Clinical Epidemiology Program, Ottawa Hospital Research Institute, Ottawa, ON, Canada.
School of Epidemiology and Public Health, University of Ottawa, Ottawa, ON, Canada.
Int J Epidemiol. 2023 Oct 5;52(5):1634-1647. doi: 10.1093/ije/dyad062.
It is well-known that designing a cluster randomized trial (CRT) requires an advance estimate of the intra-cluster correlation coefficient (ICC). In the case of longitudinal CRTs, where outcomes are assessed repeatedly in each cluster over time, estimates for more complex correlation structures are required. Three common types of correlation structures for longitudinal CRTs are exchangeable, nested/block exchangeable and exponential decay correlations-the latter two allow the strength of the correlation to weaken over time. Determining sample sizes under these latter two structures requires advance specification of the within-period ICC and cluster autocorrelation coefficient as well as the intra-individual autocorrelation coefficient in the case of a cohort design. How to estimate these coefficients is a common challenge for investigators. When appropriate estimates from previously published longitudinal CRTs are not available, one possibility is to re-analyse data from an available trial dataset or to access observational data to estimate these parameters in advance of a trial. In this tutorial, we demonstrate how to estimate correlation parameters under these correlation structures for continuous and binary outcomes. We first introduce the correlation structures and their underlying model assumptions under a mixed-effects regression framework. With practical advice for implementation, we then demonstrate how the correlation parameters can be estimated using examples and we provide programming code in R, SAS, and Stata. An Rshiny app is available that allows investigators to upload an existing dataset and obtain the estimated correlation parameters. We conclude by identifying some gaps in the literature.

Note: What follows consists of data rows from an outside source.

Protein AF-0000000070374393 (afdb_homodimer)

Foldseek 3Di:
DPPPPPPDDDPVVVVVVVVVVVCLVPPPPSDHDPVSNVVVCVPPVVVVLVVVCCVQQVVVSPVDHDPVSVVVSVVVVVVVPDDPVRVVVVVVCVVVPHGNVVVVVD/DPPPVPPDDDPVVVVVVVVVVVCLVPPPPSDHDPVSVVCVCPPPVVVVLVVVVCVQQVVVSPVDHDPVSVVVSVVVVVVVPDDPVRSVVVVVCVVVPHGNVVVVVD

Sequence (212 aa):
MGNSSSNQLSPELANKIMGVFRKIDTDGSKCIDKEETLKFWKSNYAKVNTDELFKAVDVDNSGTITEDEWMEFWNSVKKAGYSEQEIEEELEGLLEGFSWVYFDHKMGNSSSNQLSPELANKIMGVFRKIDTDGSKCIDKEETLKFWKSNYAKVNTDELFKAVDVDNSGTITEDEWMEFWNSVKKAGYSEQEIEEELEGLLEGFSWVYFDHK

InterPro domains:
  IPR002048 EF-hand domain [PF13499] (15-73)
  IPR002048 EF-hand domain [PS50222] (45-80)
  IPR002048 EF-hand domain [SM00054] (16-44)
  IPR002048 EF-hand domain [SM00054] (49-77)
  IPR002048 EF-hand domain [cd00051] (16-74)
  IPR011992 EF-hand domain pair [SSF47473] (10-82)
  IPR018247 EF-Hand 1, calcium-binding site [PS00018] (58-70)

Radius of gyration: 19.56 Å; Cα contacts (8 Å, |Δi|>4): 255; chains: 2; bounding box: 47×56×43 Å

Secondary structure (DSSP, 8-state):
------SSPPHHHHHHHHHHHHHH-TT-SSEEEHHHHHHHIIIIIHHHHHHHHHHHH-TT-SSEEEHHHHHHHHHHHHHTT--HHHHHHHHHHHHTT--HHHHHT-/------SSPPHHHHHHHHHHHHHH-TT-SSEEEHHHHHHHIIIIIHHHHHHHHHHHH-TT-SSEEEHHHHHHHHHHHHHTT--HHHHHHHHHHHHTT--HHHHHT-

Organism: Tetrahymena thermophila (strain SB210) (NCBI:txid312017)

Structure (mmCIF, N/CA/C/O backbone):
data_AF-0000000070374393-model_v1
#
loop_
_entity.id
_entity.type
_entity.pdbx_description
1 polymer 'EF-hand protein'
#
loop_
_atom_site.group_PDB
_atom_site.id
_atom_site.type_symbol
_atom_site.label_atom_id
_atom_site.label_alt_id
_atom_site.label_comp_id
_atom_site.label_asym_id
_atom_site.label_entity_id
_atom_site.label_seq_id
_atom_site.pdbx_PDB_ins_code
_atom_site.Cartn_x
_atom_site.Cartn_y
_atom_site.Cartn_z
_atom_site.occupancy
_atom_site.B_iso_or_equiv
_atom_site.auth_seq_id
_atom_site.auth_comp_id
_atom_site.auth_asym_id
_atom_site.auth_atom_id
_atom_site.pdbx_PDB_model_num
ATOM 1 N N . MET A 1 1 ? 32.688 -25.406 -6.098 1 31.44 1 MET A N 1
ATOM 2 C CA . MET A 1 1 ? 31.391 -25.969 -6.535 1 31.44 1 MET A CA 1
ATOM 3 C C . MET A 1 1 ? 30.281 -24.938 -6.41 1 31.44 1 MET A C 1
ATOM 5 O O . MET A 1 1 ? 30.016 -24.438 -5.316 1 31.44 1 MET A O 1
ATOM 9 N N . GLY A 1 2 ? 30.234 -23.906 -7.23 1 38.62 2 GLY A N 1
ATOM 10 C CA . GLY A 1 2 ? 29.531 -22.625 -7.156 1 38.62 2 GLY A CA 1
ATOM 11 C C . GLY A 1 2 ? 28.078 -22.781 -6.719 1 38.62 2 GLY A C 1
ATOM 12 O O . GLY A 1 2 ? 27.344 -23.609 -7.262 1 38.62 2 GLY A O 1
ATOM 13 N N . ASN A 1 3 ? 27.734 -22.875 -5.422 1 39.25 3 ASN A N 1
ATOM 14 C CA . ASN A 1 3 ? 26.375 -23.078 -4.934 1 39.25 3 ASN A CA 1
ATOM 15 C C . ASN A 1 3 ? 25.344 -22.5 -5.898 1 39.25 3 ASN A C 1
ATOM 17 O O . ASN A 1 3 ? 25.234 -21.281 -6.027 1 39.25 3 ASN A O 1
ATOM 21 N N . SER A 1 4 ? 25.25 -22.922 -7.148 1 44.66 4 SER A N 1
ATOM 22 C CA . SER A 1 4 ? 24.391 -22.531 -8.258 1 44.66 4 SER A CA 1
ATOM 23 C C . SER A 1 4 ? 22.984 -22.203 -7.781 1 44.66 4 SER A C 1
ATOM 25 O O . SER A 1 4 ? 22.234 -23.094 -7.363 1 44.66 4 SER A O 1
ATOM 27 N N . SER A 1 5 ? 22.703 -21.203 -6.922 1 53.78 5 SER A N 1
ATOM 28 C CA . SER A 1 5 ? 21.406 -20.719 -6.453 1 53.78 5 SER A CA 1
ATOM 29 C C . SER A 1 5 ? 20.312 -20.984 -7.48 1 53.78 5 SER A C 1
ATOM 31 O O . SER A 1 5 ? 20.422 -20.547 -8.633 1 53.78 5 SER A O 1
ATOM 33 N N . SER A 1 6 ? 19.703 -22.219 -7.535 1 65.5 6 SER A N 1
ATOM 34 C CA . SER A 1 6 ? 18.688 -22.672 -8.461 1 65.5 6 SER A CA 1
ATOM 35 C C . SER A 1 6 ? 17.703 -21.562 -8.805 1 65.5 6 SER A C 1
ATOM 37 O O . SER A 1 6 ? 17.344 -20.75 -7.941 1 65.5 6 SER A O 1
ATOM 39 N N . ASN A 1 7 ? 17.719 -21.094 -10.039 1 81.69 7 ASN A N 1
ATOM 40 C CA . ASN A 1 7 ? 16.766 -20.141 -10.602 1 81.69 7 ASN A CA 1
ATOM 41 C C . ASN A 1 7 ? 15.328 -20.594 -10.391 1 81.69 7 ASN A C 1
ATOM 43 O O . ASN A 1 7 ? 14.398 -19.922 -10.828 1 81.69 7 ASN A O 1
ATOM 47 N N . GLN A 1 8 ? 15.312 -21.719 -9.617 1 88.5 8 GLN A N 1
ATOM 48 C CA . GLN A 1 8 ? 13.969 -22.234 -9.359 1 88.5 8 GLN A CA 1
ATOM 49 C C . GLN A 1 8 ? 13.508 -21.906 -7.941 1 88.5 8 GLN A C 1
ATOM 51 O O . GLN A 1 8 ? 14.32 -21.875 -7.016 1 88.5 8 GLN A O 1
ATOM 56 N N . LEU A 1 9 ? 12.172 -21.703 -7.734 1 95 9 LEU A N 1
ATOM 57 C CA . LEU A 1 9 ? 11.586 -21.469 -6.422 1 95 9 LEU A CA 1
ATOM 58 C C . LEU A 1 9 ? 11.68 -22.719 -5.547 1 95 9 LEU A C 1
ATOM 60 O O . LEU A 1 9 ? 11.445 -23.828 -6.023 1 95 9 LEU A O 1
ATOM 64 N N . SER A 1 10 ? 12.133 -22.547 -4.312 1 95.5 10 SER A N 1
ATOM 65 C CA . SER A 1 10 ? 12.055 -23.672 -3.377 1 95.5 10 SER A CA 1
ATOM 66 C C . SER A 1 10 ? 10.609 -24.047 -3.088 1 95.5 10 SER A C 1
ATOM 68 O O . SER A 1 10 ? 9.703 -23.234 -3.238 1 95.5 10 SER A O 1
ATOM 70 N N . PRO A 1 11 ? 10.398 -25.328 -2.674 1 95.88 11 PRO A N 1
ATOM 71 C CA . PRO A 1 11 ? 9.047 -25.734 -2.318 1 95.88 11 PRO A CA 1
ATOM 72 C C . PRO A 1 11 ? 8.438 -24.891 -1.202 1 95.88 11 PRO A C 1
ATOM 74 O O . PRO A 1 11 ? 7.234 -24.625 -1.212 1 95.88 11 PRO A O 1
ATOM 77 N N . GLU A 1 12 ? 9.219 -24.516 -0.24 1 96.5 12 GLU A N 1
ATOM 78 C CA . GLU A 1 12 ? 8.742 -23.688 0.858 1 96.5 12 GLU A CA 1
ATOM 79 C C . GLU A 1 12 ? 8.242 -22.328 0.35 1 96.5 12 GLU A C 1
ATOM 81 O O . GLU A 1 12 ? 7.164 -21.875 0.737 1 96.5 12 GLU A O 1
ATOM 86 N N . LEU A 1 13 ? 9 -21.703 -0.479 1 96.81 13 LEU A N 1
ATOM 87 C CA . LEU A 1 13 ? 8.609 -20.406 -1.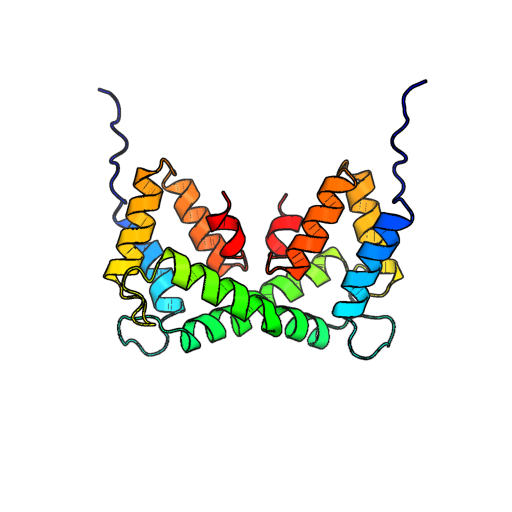023 1 96.81 13 LEU A CA 1
ATOM 88 C C . LEU A 1 13 ? 7.387 -20.547 -1.932 1 96.81 13 LEU A C 1
ATOM 90 O O . LEU A 1 13 ? 6.484 -19.703 -1.896 1 96.81 13 LEU A O 1
ATOM 94 N N . ALA A 1 14 ? 7.324 -21.594 -2.738 1 97.44 14 ALA A N 1
ATOM 95 C CA . ALA A 1 14 ? 6.176 -21.859 -3.602 1 97.44 14 ALA A CA 1
ATOM 96 C C . ALA A 1 14 ? 4.891 -21.969 -2.783 1 97.44 14 ALA A C 1
ATOM 98 O O . ALA A 1 14 ? 3.846 -21.453 -3.189 1 97.44 14 ALA A O 1
ATOM 99 N N . ASN A 1 15 ? 4.992 -22.609 -1.666 1 97.56 15 ASN A N 1
ATOM 100 C CA . ASN A 1 15 ? 3.842 -22.734 -0.779 1 97.56 15 ASN A CA 1
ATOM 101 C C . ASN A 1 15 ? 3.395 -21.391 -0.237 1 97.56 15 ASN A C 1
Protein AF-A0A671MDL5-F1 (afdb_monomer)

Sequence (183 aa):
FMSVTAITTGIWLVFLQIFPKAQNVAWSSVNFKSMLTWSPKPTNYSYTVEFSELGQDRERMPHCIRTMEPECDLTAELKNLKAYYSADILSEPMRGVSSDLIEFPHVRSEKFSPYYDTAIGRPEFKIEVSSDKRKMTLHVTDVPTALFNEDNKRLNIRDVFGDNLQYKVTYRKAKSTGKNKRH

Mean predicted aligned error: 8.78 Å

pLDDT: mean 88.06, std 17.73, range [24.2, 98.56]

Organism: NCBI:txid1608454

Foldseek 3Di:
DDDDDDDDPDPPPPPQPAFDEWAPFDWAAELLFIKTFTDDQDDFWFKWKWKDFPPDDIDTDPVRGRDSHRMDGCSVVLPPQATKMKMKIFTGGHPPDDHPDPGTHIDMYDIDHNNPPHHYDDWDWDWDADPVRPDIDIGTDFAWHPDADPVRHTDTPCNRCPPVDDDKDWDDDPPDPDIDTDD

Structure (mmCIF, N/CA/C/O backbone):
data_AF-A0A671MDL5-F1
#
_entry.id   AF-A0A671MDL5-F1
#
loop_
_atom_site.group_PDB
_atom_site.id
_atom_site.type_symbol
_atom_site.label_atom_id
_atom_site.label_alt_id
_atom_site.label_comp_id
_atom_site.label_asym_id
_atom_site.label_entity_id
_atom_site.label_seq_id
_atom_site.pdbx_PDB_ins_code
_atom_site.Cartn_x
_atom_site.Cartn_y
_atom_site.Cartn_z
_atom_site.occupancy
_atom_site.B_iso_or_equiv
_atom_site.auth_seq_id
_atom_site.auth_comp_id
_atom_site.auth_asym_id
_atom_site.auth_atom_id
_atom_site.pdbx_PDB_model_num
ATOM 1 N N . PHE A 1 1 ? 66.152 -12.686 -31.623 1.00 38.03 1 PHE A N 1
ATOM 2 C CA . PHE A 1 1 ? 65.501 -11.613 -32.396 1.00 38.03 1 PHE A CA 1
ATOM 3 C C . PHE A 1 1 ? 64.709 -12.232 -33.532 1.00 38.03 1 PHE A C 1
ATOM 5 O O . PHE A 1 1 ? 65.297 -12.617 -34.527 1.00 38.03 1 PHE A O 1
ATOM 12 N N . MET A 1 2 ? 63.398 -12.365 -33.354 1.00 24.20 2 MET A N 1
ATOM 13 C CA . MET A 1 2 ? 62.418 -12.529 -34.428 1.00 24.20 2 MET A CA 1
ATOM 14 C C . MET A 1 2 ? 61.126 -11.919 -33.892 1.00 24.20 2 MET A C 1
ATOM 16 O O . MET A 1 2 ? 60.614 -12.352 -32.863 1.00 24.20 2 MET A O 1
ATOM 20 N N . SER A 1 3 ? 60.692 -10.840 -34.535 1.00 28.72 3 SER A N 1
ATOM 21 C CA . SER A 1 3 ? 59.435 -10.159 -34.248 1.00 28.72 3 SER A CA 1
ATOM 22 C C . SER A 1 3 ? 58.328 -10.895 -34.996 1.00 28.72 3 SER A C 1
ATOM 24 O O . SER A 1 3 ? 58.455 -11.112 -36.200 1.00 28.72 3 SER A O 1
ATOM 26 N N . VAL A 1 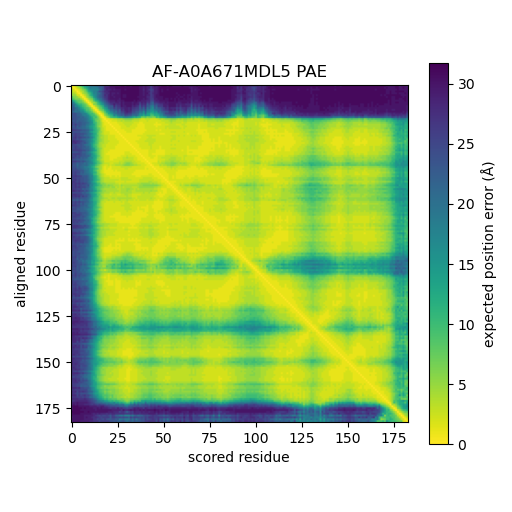4 ? 57.273 -11.300 -34.290 1.00 33.22 4 VAL A N 1
ATOM 27 C CA . VAL A 1 4 ? 56.051 -11.846 -34.888 1.00 33.22 4 VAL A CA 1
ATOM 28 C C . VAL A 1 4 ? 54.928 -10.870 -34.576 1.00 33.22 4 VAL A C 1
ATOM 30 O O . VAL A 1 4 ? 54.520 -10.715 -33.427 1.00 33.22 4 VAL A O 1
ATOM 33 N N . THR A 1 5 ? 54.453 -10.184 -35.607 1.00 33.97 5 THR A N 1
ATOM 34 C CA . THR A 1 5 ? 53.291 -9.300 -35.558 1.00 33.97 5 THR A CA 1
ATOM 35 C C . THR A 1 5 ? 52.025 -10.150 -35.648 1.00 33.97 5 THR A C 1
ATOM 37 O O . THR A 1 5 ? 51.799 -10.822 -36.653 1.00 33.97 5 THR A O 1
ATOM 40 N N . ALA A 1 6 ? 51.194 -10.128 -34.606 1.00 33.28 6 ALA A N 1
ATOM 41 C CA . ALA A 1 6 ? 49.866 -10.730 -34.632 1.00 33.28 6 ALA A CA 1
ATOM 42 C C . ALA A 1 6 ? 48.845 -9.695 -35.126 1.00 33.28 6 ALA A C 1
ATOM 44 O O . ALA A 1 6 ? 48.652 -8.654 -34.500 1.00 33.28 6 ALA A O 1
ATOM 45 N N . ILE A 1 7 ? 48.194 -9.984 -36.253 1.00 45.12 7 ILE A N 1
ATOM 46 C CA . ILE A 1 7 ? 47.018 -9.250 -36.725 1.00 45.12 7 ILE A CA 1
ATOM 47 C C . ILE A 1 7 ? 45.821 -9.836 -35.975 1.00 45.12 7 ILE A C 1
ATOM 49 O O . ILE A 1 7 ? 45.332 -10.910 -36.319 1.00 45.12 7 ILE A O 1
ATOM 53 N N . THR A 1 8 ? 45.377 -9.169 -34.912 1.00 41.53 8 THR A N 1
ATOM 54 C CA . THR A 1 8 ? 44.138 -9.529 -34.222 1.00 41.53 8 THR A CA 1
ATOM 55 C C . THR A 1 8 ? 42.959 -8.980 -35.016 1.00 41.53 8 THR A C 1
ATOM 57 O O . THR A 1 8 ? 42.640 -7.793 -34.986 1.00 41.53 8 THR A O 1
ATOM 60 N N . THR A 1 9 ? 42.298 -9.860 -35.761 1.00 46.31 9 THR A N 1
ATOM 61 C CA . THR A 1 9 ? 40.949 -9.615 -36.262 1.00 46.31 9 THR A CA 1
ATOM 62 C C . THR A 1 9 ? 40.031 -9.440 -35.053 1.00 46.31 9 THR A C 1
ATOM 64 O O . THR A 1 9 ? 39.789 -10.366 -34.280 1.00 46.31 9 THR A O 1
ATOM 67 N N . GLY A 1 10 ? 39.596 -8.199 -34.834 1.00 42.34 10 GLY A N 1
ATOM 68 C CA . GLY A 1 10 ? 38.717 -7.820 -33.737 1.00 42.34 10 GLY A CA 1
ATOM 69 C C . GLY A 1 10 ? 37.343 -8.454 -33.902 1.00 42.34 10 GLY A C 1
ATOM 70 O O . GLY A 1 10 ? 36.468 -7.893 -34.556 1.00 42.34 10 GLY A O 1
ATOM 71 N N . ILE A 1 11 ? 37.145 -9.612 -33.279 1.00 43.97 11 ILE A N 1
ATOM 72 C CA . ILE A 1 11 ? 35.815 -10.051 -32.873 1.00 43.97 11 ILE A CA 1
ATOM 73 C C . ILE A 1 11 ? 35.399 -9.077 -31.773 1.00 43.97 11 ILE A C 1
ATOM 75 O O . ILE A 1 11 ? 35.876 -9.160 -30.641 1.00 43.97 11 ILE A O 1
ATOM 79 N N . TRP A 1 12 ? 34.550 -8.112 -32.120 1.00 43.50 12 TRP A N 1
ATOM 80 C CA . TRP A 1 12 ? 33.810 -7.341 -31.131 1.00 43.50 12 TRP A CA 1
ATOM 81 C C . TRP A 1 12 ? 32.901 -8.326 -30.396 1.00 43.50 12 TRP A C 1
ATOM 83 O O . TRP A 1 12 ? 31.821 -8.670 -30.869 1.00 43.50 12 TRP A O 1
ATOM 93 N N . LEU A 1 13 ? 33.372 -8.840 -29.261 1.00 40.53 13 LEU A N 1
ATOM 94 C CA . LEU A 1 13 ? 32.512 -9.481 -28.279 1.00 40.53 13 LEU A CA 1
ATOM 95 C C . LEU A 1 13 ? 31.534 -8.408 -27.801 1.00 40.53 13 LEU A C 1
ATOM 97 O O . LEU A 1 13 ? 31.865 -7.583 -26.952 1.00 40.53 13 LEU A O 1
ATOM 101 N N . VAL A 1 14 ? 30.340 -8.395 -28.392 1.00 48.12 14 VAL A N 1
ATOM 102 C CA . VAL A 1 14 ? 29.201 -7.661 -27.851 1.00 48.12 14 VAL A CA 1
ATOM 103 C C . VAL A 1 14 ? 28.879 -8.349 -26.531 1.00 48.12 14 VAL A C 1
ATOM 105 O O . VAL A 1 14 ? 28.303 -9.437 -26.506 1.00 48.12 14 VAL A O 1
ATOM 108 N N . PHE A 1 15 ? 29.344 -7.783 -25.419 1.00 48.84 15 PHE A N 1
ATOM 109 C CA . PHE A 1 15 ? 28.907 -8.237 -24.109 1.00 48.84 15 PHE A CA 1
ATOM 110 C C . PHE A 1 15 ? 27.413 -7.936 -24.018 1.00 48.84 15 PHE A C 1
ATOM 112 O O . PHE A 1 15 ? 27.021 -6.787 -23.836 1.00 48.84 15 PHE A O 1
ATOM 119 N N . LEU A 1 16 ? 26.577 -8.967 -24.165 1.00 54.47 16 LEU A N 1
ATOM 120 C CA . LEU A 1 16 ? 25.159 -8.863 -23.859 1.00 54.47 16 LEU A CA 1
ATOM 121 C C . LEU A 1 16 ? 25.063 -8.535 -22.363 1.00 54.47 16 LEU A C 1
ATOM 123 O O . LEU A 1 16 ? 25.289 -9.397 -21.512 1.00 54.47 16 LEU A O 1
ATOM 127 N N . GLN A 1 17 ? 24.830 -7.267 -22.029 1.00 65.50 17 GLN A N 1
ATOM 128 C CA . GLN A 1 17 ? 24.730 -6.834 -20.642 1.00 65.50 17 GLN A CA 1
ATOM 129 C C . GLN A 1 17 ? 23.407 -7.352 -20.072 1.00 65.50 17 GLN A C 1
ATOM 131 O O . GLN A 1 17 ? 22.361 -6.733 -20.239 1.00 65.50 17 GLN A O 1
ATOM 136 N N . ILE A 1 18 ? 23.449 -8.519 -19.429 1.00 80.25 18 ILE A N 1
ATOM 137 C CA . ILE A 1 18 ? 22.289 -9.123 -18.772 1.00 80.25 18 ILE A CA 1
ATOM 138 C C . ILE A 1 18 ? 22.203 -8.556 -17.355 1.00 80.25 18 ILE A C 1
ATOM 140 O O . ILE A 1 18 ? 23.061 -8.821 -16.512 1.00 80.25 18 ILE A O 1
ATOM 144 N N . PHE A 1 19 ? 21.164 -7.769 -17.088 1.00 90.75 19 PHE A N 1
ATOM 145 C CA . PHE A 1 19 ? 20.894 -7.250 -15.750 1.00 90.75 19 PHE A CA 1
ATOM 146 C C . PHE A 1 19 ? 20.320 -8.348 -14.842 1.00 90.75 19 PHE A C 1
ATOM 148 O O . PHE A 1 19 ? 19.509 -9.162 -15.294 1.00 90.75 19 PHE A O 1
ATOM 155 N N . PRO A 1 20 ? 20.704 -8.407 -13.556 1.00 93.69 20 PRO A N 1
ATOM 156 C CA . PRO A 1 20 ? 20.126 -9.379 -12.642 1.00 93.69 20 PRO A CA 1
ATOM 157 C C . PRO A 1 20 ? 18.664 -9.028 -12.361 1.00 93.69 20 PRO A C 1
ATOM 159 O O . PRO A 1 20 ? 18.301 -7.860 -12.224 1.00 93.69 20 PRO A O 1
ATOM 162 N N . LYS A 1 21 ? 17.818 -10.050 -12.245 1.00 96.25 21 LYS A N 1
ATOM 163 C CA . LYS A 1 21 ? 16.431 -9.888 -11.801 1.00 96.25 21 LYS A CA 1
ATOM 164 C C . LYS A 1 21 ? 16.380 -9.465 -10.333 1.00 96.25 21 LYS A C 1
ATOM 166 O O . LYS A 1 21 ? 17.162 -9.974 -9.526 1.00 96.25 21 LYS A O 1
ATOM 171 N N . ALA A 1 22 ? 15.420 -8.606 -9.995 1.00 97.81 22 ALA A N 1
ATOM 172 C CA . ALA A 1 22 ? 15.054 -8.352 -8.607 1.00 97.81 22 ALA A CA 1
ATOM 173 C C . ALA A 1 22 ? 14.635 -9.659 -7.908 1.00 97.81 22 ALA A C 1
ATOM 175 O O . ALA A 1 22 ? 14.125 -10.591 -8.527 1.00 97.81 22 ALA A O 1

众所周知,设计集群随机试验(CRT)需要预先估计簇内相关系数(ICC)。在纵向 CRT 中,随着时间的推移,每个簇中的结果会反复评估,因此需要更复杂的相关结构的估计值。纵向 CRT 的三种常见相关结构类型是可交换、嵌套/块可交换和指数衰减相关——后两种允许相关性随时间减弱。在后两种结构下确定样本量需要预先指定每个时期的 ICC 和簇自相关系数,以及队列设计的个体内自相关系数。如何估计这些系数是调查人员的常见挑战。当没有来自先前发表的纵向 CRT 的适当估计值时,一种可能性是重新分析可用试验数据集的数据,或者访问观察数据,以便在试验前预先估计这些参数。在本教程中,我们展示了如何针对连续和二项结局估计这些相关结构下的相关参数。我们首先在混合效应回归框架下介绍了这些相关结构及其底层模型假设。然后,我们提供了实用的实施建议,通过示例演示了如何估计相关参数,并提供了 R、SAS 和 Stata 中的编程代码。我们还提供了一个 Rshiny 应用程序,允许调查人员上传现有数据集并获得估计的相关参数。最后,我们确定了文献中的一些空白。